Large-scale (~36,000 atoms) and long-time (30ns each) molecular dynamics (MD) simulations on the complex of imatinib and 16 common mutants of the ABL tyrosine kinase domain have been performed to study the imatinib resistance mechanisms at the atomic level. MD simulations show that longtime computational simulations offer insightful information that static models, simple homology modeling methods, or short-time simulations cannot provide for the BCR-ABL imatinib resistance problem. Three possible types of mutational effects from those mutants are found: the direct effect on the contact interaction with imatinib (e.g. P-loop mutations), the effect on the conformation of a remote region contacting with imatinib (e.g. T315I), and the effect on interaction between two regions within the BCR-ABL domain (e.g. H396P).

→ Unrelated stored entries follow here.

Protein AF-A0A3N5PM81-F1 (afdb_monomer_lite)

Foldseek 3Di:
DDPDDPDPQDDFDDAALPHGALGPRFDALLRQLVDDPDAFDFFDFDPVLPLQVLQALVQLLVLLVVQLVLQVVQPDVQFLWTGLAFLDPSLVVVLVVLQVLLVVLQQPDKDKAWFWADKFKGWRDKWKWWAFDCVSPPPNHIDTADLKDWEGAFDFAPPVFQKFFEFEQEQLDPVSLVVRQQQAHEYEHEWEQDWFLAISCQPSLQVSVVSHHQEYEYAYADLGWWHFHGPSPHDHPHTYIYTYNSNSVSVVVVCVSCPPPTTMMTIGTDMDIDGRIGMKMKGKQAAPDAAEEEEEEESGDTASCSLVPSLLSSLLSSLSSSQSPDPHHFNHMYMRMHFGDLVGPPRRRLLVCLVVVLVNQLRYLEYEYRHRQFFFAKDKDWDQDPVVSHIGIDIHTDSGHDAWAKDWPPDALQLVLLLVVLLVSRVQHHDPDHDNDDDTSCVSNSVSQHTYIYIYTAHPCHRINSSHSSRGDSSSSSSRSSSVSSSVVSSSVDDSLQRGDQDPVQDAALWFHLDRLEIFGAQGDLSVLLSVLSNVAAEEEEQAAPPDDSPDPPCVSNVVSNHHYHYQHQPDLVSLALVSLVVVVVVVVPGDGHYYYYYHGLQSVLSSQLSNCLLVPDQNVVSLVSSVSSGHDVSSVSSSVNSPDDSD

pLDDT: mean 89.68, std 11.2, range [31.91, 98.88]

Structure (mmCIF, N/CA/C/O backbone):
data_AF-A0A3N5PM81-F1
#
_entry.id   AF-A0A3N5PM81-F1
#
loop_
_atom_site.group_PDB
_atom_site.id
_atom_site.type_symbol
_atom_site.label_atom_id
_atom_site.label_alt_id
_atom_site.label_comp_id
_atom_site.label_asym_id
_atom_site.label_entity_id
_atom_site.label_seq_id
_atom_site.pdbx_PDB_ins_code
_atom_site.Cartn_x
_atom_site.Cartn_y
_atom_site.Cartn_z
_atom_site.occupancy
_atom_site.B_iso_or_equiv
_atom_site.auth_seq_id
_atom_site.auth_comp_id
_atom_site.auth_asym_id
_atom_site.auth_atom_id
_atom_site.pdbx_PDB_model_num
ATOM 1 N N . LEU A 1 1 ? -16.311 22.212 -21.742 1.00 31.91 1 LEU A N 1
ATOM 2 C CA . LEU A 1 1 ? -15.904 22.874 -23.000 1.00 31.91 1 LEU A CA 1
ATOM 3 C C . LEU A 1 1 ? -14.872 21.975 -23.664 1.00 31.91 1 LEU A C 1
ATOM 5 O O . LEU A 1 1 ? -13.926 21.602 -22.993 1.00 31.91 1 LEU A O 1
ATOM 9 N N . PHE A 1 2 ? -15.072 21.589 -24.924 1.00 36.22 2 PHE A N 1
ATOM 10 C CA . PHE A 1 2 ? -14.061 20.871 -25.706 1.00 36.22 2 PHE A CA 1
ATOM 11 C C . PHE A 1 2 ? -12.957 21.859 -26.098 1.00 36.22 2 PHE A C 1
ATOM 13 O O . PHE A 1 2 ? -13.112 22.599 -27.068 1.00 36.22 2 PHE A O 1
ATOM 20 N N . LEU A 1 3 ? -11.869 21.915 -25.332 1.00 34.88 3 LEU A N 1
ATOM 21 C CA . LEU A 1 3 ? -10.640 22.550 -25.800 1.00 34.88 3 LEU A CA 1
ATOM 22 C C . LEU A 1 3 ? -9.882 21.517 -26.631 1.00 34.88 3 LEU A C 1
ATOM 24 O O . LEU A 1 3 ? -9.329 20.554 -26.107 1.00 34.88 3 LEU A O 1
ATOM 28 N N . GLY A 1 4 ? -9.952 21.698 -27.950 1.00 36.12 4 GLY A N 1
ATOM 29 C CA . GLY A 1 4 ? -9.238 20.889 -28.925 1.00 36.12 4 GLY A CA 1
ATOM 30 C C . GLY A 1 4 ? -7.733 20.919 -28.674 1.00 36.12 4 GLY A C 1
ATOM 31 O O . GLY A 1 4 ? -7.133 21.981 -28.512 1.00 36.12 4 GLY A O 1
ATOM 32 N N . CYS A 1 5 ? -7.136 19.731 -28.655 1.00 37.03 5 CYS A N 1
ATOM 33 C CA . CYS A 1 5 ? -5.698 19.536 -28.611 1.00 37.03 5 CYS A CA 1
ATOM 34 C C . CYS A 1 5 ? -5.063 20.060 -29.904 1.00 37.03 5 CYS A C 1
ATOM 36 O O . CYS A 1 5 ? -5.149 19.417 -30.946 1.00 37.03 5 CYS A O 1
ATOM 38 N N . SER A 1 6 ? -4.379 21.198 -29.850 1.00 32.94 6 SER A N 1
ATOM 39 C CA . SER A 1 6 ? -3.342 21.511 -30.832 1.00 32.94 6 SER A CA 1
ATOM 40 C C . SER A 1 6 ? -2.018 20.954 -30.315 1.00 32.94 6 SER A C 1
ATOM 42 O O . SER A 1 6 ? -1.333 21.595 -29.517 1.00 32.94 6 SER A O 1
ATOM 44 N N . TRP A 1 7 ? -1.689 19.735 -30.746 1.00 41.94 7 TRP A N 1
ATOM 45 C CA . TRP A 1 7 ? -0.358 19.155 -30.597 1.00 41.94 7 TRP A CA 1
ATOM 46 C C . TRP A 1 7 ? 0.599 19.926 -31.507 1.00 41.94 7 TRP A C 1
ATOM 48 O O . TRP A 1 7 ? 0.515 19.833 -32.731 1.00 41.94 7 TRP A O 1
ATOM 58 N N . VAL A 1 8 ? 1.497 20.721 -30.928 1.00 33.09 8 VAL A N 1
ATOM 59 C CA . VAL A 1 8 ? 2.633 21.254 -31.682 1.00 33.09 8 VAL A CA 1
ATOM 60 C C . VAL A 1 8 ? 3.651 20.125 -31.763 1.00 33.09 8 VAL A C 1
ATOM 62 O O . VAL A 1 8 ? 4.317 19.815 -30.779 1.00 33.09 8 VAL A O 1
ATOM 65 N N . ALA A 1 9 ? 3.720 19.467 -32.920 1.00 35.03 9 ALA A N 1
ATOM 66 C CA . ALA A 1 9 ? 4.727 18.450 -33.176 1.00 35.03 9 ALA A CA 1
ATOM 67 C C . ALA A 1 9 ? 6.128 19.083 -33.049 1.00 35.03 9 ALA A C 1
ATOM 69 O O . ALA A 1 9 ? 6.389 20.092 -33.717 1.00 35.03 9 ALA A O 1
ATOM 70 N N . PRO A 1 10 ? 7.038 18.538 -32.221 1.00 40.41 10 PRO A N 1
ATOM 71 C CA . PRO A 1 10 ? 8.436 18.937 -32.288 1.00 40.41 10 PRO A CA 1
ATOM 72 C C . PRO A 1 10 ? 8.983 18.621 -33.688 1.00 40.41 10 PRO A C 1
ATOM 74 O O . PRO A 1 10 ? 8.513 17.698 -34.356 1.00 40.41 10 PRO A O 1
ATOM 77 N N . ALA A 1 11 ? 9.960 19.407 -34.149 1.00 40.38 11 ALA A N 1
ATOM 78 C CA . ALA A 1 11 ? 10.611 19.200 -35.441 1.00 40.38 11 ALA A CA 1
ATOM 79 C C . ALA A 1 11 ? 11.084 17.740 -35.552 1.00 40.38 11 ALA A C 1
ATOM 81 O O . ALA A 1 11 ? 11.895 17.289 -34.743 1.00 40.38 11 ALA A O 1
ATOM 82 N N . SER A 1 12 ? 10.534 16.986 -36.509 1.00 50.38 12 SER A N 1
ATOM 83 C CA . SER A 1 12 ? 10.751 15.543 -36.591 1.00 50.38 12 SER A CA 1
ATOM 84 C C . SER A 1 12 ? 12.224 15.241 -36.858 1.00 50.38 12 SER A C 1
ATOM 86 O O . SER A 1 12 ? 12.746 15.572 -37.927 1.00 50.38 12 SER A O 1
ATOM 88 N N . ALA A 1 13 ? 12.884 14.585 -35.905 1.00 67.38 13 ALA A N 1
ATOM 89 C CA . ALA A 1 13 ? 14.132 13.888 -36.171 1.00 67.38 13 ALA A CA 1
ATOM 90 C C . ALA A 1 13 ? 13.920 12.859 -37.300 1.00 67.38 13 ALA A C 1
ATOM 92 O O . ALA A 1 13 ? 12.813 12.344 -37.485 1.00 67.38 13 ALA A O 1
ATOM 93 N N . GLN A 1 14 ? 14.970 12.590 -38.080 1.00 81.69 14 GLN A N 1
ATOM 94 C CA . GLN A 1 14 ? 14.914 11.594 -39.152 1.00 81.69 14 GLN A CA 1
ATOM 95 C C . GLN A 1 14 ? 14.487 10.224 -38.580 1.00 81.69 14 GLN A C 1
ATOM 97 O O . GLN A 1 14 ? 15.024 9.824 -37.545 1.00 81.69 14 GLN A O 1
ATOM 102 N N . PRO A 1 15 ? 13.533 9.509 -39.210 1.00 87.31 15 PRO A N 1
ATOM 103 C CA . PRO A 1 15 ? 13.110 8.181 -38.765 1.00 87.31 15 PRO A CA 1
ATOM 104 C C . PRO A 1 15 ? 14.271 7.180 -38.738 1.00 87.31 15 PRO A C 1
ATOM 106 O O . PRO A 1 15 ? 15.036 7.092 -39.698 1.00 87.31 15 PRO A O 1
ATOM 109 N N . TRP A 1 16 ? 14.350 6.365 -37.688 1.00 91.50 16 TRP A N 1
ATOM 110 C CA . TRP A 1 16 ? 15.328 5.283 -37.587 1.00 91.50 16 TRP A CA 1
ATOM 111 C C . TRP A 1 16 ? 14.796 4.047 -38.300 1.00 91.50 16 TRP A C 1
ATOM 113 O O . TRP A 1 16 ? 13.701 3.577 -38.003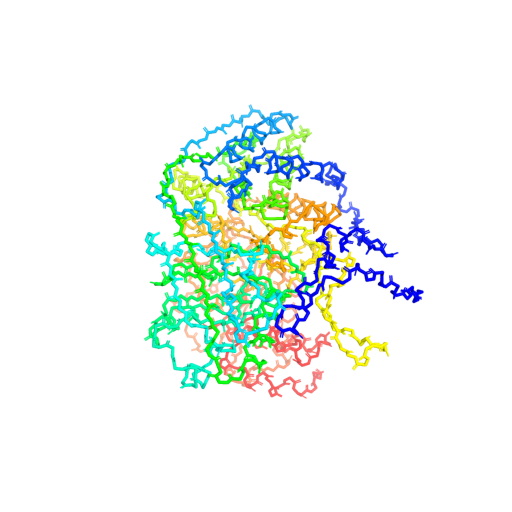 1.00 91.50 16 TRP A O 1
ATOM 123 N N . PHE A 1 17 ? 15.523 3.539 -39.292 1.00 92.81 17 PHE A N 1
ATOM 124 C CA . PHE A 1 17 ? 15.069 2.461 -40.172 1.00 92.81 17 PHE A CA 1
ATOM 125 C C . PHE A 1 17 ? 13.689 2.744 -40.790 1.00 92.81 17 PHE A C 1
ATOM 127 O O . PHE A 1 17 ? 12.914 1.830 -41.028 1.00 92.81 17 PHE A O 1
ATOM 134 N N . GLY A 1 18 ? 13.329 4.007 -41.052 1.00 88.75 18 GLY A N 1
ATOM 135 C CA . GLY A 1 18 ? 11.988 4.370 -41.538 1.00 88.75 18 GLY A CA 1
ATOM 136 C C . GLY A 1 18 ? 10.864 4.218 -40.500 1.00 88.75 18 GLY A C 1
ATOM 137 O O . GLY A 1 18 ? 9.695 4.360 -40.857 1.00 88.75 18 GLY A O 1
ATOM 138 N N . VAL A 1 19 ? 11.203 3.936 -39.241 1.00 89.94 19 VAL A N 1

Contrary to current consensus, insights of novel imatinib resistance mechanisms are revealed and our findings suggest that drugs with different binding modes may be necessary to overcome the drug resistance due to T315I and other mutations. These insights are discussed in light of the recent relevant patent literature.


BCR-ABL, BCR-ABL1, E255K, E255V, E286K, G250E, H396P, imatinib resistance, K247N, L248V, MD simulation, M244V, M290L, molecular dynamics simulation, Q252H, T315I, Y253F, Y253H, Y312F.